Our final aim was to study coding of direction at the population level. We did this by considering how accurately direction could be decoded based on neuronal population activity. When considering the code for a single parameter such as direction, there will inevitably be a saturation effect as the population size increases since there is a limit to how far performance can increase. As expected, we found that decoding for both latency and spike-count codes became increasingly accurate and increasingly similar as population size increased. However, for small populations (2–6 in ganglion, 2–5 in VPM), decoding was significantly more accurate for the latency code.

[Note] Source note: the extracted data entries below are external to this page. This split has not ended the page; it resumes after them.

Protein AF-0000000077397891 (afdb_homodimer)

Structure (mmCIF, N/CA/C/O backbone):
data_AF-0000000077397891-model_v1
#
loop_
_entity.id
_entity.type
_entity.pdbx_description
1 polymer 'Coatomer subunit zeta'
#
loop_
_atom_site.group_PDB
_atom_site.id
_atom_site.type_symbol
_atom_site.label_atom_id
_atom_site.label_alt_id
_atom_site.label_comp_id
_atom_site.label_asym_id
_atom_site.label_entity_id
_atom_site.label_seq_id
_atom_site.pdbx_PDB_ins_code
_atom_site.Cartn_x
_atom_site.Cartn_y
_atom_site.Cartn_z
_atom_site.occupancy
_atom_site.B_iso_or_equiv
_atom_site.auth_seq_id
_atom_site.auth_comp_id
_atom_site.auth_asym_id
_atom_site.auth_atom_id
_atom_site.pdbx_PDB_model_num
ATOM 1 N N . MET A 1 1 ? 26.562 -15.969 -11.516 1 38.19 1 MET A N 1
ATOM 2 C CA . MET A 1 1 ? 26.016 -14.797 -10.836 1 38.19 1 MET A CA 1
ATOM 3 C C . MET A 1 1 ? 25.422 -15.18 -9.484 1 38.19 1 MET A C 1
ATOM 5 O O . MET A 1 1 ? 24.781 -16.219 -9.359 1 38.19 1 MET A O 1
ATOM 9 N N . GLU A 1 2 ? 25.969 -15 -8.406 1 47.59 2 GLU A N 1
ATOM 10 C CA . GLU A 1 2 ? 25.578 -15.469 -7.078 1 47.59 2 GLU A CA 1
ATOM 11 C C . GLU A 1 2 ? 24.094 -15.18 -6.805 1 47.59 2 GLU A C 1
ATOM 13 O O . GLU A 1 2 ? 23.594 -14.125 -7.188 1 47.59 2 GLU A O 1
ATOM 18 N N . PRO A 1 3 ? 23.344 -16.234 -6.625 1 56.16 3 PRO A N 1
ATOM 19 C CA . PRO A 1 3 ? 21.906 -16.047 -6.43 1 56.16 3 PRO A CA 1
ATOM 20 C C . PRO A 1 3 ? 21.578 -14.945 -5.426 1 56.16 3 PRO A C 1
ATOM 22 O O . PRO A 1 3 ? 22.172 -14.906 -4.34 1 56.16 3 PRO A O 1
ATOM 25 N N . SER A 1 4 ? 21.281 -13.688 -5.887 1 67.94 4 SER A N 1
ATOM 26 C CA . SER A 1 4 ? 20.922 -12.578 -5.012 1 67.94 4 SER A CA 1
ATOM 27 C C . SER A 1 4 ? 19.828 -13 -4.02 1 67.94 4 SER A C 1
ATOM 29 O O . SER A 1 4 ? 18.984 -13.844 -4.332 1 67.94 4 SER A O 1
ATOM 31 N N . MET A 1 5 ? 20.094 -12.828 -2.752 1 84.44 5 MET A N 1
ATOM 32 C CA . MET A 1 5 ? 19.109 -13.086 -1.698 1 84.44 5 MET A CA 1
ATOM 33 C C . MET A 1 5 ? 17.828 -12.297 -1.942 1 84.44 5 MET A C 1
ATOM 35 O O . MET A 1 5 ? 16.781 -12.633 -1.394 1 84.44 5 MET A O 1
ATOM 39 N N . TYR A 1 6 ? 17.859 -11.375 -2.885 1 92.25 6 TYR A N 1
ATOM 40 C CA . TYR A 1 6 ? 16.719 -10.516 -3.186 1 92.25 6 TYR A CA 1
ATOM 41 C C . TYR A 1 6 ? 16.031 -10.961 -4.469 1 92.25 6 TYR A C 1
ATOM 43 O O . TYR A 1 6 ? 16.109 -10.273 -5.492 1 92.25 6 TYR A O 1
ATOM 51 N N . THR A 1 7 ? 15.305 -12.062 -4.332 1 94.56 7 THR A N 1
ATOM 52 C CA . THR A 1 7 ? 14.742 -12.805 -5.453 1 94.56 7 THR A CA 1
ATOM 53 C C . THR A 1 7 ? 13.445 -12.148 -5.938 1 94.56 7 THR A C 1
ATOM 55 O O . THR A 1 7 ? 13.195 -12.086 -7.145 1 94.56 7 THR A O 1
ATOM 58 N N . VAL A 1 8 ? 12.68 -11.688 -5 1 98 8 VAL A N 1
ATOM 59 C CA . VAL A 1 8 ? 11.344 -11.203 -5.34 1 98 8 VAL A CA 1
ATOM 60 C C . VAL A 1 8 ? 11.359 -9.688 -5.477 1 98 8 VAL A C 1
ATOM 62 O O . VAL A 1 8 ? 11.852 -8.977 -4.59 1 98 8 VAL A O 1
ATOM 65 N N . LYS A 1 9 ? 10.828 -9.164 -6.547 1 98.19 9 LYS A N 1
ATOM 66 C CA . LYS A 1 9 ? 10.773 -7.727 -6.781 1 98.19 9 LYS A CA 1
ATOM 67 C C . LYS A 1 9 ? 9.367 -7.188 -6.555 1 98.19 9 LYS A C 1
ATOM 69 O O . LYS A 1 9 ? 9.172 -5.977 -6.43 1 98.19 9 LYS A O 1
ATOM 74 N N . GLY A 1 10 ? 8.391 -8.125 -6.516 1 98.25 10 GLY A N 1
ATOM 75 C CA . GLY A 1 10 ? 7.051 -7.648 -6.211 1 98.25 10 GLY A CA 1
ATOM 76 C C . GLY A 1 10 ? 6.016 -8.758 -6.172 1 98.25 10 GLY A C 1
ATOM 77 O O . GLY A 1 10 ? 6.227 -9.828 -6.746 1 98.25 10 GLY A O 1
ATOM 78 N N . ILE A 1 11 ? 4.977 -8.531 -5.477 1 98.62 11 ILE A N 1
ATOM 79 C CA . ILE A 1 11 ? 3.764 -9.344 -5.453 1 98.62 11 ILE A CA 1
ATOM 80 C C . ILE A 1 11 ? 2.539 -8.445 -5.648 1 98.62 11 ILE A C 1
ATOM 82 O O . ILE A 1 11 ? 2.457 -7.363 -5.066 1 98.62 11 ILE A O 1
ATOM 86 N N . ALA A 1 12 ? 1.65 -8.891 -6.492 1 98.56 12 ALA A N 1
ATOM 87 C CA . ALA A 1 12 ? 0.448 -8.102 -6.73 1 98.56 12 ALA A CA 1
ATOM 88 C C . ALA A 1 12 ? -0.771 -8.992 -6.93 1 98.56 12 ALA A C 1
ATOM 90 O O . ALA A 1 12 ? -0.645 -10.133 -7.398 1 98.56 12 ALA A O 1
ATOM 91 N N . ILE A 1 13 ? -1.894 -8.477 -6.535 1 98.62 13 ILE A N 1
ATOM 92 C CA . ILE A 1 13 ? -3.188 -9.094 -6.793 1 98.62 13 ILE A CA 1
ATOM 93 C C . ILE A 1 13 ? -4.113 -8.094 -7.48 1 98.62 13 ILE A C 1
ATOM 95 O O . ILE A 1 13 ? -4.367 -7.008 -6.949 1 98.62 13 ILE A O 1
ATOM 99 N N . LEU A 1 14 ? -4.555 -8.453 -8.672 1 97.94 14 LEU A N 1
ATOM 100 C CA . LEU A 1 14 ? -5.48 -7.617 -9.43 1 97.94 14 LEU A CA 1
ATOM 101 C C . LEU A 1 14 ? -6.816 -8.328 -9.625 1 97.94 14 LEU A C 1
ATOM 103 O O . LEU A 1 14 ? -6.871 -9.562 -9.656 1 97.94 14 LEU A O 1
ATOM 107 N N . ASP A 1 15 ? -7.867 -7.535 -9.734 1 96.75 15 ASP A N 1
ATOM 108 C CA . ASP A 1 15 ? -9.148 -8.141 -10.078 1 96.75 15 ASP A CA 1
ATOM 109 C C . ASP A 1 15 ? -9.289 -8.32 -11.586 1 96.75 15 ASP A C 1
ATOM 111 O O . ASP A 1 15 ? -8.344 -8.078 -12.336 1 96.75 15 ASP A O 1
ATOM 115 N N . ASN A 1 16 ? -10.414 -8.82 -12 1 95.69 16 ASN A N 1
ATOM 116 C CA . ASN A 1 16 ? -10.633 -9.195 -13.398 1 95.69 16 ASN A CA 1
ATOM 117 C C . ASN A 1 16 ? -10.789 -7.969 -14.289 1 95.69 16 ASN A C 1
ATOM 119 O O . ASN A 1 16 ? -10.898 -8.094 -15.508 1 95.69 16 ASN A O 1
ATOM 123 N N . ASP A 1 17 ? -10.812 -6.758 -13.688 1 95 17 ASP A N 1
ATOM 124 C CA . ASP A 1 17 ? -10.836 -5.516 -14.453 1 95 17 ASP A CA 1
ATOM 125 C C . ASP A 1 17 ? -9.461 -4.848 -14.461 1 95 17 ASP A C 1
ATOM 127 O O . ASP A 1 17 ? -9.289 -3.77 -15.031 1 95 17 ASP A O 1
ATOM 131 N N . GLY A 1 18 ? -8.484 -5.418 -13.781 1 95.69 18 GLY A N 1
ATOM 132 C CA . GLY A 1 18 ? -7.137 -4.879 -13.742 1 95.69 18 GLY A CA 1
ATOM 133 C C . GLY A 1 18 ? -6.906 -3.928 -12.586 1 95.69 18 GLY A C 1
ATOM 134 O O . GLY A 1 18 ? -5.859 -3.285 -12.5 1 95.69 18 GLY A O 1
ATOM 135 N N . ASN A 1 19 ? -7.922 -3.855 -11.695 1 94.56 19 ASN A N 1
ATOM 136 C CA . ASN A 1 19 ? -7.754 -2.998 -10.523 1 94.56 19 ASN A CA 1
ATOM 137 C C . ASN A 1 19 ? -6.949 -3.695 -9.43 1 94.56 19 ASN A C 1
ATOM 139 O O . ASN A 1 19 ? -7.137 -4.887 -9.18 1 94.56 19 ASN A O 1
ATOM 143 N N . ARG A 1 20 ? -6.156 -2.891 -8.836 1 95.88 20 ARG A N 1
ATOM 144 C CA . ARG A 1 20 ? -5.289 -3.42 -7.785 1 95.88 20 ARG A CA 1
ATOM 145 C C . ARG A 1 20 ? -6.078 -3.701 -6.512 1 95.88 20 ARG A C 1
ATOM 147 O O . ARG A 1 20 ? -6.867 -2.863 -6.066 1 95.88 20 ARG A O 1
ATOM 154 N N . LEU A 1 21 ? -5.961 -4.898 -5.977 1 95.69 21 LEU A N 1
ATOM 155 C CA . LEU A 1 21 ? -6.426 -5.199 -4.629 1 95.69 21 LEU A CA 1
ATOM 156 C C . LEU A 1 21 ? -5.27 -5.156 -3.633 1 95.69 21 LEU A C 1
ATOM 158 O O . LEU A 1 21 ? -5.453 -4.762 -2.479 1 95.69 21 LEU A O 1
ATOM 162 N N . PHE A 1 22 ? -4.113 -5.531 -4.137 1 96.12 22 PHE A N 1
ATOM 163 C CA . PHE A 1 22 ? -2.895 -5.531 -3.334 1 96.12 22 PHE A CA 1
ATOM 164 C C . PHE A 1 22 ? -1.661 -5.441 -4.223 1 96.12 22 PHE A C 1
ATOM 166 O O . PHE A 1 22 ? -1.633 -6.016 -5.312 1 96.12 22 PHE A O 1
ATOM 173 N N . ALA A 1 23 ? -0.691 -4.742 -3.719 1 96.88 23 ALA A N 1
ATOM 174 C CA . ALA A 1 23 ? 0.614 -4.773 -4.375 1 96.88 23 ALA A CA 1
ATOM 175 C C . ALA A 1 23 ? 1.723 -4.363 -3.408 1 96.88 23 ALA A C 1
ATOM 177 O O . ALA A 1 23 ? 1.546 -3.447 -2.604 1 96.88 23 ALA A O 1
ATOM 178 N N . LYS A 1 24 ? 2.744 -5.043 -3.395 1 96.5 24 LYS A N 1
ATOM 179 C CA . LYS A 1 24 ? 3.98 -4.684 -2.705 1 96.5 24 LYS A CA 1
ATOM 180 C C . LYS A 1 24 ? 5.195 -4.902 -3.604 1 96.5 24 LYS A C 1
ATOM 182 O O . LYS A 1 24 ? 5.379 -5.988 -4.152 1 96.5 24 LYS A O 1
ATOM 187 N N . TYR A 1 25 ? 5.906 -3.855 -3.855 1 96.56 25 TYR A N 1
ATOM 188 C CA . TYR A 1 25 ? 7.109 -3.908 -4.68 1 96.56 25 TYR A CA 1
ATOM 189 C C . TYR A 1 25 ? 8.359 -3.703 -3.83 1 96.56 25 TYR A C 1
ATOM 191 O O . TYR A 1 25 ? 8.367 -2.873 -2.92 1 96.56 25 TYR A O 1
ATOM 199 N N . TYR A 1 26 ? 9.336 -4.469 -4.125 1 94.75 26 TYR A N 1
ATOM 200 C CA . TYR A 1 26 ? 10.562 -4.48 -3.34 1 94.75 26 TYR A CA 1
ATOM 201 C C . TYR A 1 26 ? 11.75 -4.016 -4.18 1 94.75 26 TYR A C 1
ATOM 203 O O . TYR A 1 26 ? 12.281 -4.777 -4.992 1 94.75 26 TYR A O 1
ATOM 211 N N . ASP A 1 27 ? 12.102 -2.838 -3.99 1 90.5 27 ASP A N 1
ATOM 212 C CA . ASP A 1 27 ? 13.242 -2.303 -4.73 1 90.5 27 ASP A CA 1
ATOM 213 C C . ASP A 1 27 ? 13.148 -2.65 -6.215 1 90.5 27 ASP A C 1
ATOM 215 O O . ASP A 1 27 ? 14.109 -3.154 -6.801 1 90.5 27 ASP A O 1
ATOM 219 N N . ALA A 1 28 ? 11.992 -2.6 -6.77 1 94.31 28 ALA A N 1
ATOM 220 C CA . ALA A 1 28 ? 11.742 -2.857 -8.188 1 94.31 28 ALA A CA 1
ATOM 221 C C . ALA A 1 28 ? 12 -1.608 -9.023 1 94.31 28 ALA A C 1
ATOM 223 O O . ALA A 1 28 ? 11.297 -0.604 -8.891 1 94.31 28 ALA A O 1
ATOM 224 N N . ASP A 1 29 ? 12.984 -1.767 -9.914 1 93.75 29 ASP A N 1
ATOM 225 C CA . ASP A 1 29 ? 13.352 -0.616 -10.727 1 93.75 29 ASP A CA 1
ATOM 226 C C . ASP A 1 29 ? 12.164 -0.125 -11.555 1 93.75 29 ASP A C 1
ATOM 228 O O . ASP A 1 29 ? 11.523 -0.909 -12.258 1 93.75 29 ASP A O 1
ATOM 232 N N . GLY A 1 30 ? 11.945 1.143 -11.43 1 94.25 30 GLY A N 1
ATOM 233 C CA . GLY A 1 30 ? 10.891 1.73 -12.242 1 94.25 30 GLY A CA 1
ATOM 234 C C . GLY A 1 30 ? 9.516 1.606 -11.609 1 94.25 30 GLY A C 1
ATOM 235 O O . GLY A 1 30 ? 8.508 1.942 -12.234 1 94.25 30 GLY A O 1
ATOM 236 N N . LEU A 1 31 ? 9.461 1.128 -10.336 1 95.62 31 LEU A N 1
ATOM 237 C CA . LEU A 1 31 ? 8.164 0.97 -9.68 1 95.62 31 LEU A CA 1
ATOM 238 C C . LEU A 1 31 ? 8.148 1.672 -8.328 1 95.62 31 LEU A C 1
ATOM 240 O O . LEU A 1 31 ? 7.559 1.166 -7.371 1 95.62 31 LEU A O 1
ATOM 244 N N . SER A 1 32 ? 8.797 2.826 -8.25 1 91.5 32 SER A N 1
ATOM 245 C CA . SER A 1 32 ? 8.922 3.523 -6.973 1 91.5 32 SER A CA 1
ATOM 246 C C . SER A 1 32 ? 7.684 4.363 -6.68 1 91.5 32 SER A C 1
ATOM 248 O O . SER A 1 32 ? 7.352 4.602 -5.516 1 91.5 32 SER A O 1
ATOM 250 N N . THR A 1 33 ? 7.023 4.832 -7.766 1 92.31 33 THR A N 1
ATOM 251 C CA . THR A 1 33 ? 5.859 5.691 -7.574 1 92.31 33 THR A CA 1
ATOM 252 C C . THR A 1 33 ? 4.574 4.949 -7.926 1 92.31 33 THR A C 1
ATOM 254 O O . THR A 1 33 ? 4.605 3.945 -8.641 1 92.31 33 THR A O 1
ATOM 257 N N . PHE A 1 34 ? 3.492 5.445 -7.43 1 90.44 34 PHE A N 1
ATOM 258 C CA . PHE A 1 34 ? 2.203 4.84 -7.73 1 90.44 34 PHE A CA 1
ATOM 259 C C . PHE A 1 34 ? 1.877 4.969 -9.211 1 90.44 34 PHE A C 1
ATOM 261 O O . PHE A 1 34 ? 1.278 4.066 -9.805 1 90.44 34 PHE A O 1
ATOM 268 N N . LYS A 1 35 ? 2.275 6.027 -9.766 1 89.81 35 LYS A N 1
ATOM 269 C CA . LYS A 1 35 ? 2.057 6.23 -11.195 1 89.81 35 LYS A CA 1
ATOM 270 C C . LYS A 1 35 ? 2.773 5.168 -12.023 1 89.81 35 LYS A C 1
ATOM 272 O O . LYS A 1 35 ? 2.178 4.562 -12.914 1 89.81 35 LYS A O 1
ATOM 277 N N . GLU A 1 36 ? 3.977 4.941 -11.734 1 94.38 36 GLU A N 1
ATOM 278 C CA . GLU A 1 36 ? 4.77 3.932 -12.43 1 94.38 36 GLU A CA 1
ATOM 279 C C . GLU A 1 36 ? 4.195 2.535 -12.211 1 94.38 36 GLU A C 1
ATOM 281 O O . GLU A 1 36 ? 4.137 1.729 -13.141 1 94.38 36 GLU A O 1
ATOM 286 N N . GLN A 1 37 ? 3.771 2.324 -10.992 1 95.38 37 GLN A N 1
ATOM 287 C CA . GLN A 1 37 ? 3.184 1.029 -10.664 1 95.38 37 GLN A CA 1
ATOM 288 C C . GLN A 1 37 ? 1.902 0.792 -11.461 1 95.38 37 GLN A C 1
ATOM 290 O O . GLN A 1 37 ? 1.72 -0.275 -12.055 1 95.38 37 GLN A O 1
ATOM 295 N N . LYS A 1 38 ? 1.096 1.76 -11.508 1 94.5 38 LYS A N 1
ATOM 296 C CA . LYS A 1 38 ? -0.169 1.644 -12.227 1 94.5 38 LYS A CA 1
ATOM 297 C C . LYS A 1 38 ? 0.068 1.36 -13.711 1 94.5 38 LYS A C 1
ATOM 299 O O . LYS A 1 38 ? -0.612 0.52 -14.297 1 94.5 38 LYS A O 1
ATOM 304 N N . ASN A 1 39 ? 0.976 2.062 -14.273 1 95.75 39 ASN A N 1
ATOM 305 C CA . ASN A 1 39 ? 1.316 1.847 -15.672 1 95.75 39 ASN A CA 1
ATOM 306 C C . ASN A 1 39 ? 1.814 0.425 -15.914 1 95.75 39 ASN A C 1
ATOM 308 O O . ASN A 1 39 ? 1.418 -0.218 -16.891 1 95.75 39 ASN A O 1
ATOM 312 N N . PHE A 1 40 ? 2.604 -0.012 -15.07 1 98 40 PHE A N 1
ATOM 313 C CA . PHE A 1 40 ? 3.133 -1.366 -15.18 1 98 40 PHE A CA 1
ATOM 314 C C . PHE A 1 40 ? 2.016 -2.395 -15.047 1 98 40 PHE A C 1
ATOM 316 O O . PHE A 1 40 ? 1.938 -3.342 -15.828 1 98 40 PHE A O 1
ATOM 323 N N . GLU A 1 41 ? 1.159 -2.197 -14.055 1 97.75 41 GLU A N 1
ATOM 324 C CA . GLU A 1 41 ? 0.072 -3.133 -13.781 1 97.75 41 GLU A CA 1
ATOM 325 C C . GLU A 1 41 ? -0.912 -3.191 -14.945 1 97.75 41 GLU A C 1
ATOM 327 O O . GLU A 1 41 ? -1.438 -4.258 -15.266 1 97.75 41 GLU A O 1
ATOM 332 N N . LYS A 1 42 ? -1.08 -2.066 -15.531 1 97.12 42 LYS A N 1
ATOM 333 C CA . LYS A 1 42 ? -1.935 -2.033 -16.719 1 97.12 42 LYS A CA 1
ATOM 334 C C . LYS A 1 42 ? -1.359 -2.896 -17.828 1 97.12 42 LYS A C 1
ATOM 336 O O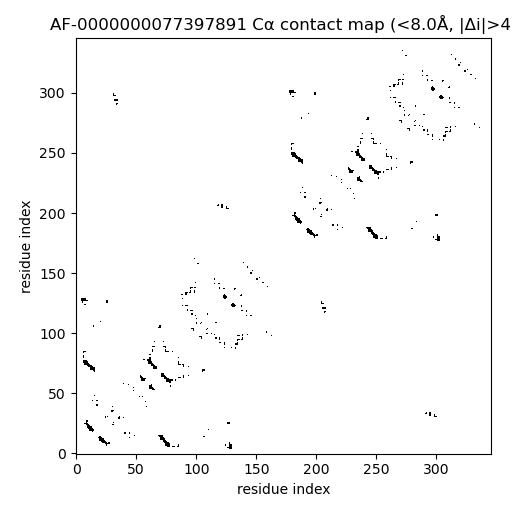 . LYS A 1 42 ? -2.084 -3.668 -18.469 1 97.12 42 LYS A O 1
ATOM 341 N N . LYS A 1 43 ? -0.114 -2.793 -18.094 1 97.12 43 LYS A N 1
ATOM 342 C CA . LYS A 1 43 ? 0.556 -3.6 -19.109 1 97.12 43 LYS A CA 1
ATOM 343 C C . LYS A 1 43 ? 0.521 -5.082 -18.75 1 97.12 43 LYS A C 1
ATOM 345 O O . LYS A 1 43 ? 0.226 -5.926 -19.594 1 97.12 43 LYS A O 1
ATOM 350 N N . LEU A 1 44 ? 0.815 -5.27 -17.531 1 96.88 44 LEU A N 1
ATOM 351 C CA . LEU A 1 44 ? 0.835 -6.641 -17.031 1 96.88 44 LEU A CA 1
ATOM 352 C C . LEU A 1 44 ? -0.52 -7.309 -17.234 1 96.88 44 LEU A C 1
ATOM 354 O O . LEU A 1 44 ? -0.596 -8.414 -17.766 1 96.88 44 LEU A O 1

These results indicate that population latency coding may permit the same amount of stimulus information to be processed by a neural circuit with fewer neurons than would be necessary with a spike-count code. This has significant potential advantages. First, neural processing incurs a substantial metabolic cost (Laughlin 2001; Laughlin et al. 1998), and latency coding could decrease the energetic cost of information transfer. Second, since the number of possible neural connections rises factorially with population size, latency coding may substantially reduce the wiring complexity of neural circuits, which studies indicate to be an important constraint on nervous system organization (Cherniak 1994; Laughlin and Sejnowski 2003; Shinbrot and Young 2008; Varshney et al. 2011). Third, sparser connectivity potentially reduces redundancy and promotes adaptability of neural circuits to novel and unexpected stimuli (Tononi et al. 1999). For cases such as the subcortical lemniscal pathway, where the number of afferent synaptic inputs is small (Arsenault and Zhang 2006; Deschenes et al. 2003), computation based on first-spike latencies may present significant computational advantages compared with those based on spike counts.

GRANTS

This work was supported by CARMEN e-science project (Engineering and Physical Sciences Research Council Grant EP/E002331/1) and Biotechnology and Biological Sciences Research Council Grant BB/G020094/1 to R. S. Petersen.

DISCLOSURES

No conflicts of interest, financial or otherwise, are declared by the author(s).

AUTHOR CONTRIBUTIONS

R.S. and R.S.P. conception and design of research; R.S. analyzed data; R.S., G.E.M.B., and R.S.P. interpreted results of experiments; R.S. and R.S.P. prepared figures; R.S. and R.S.P. drafted manuscript; R.S., M.R.B., G.E.M.B., and R.S.P. edited and revised manuscript; R.S., M.R.B., G.E.M.B., and R.S.P. approved final version of manuscript; M.R.B. performed experiments.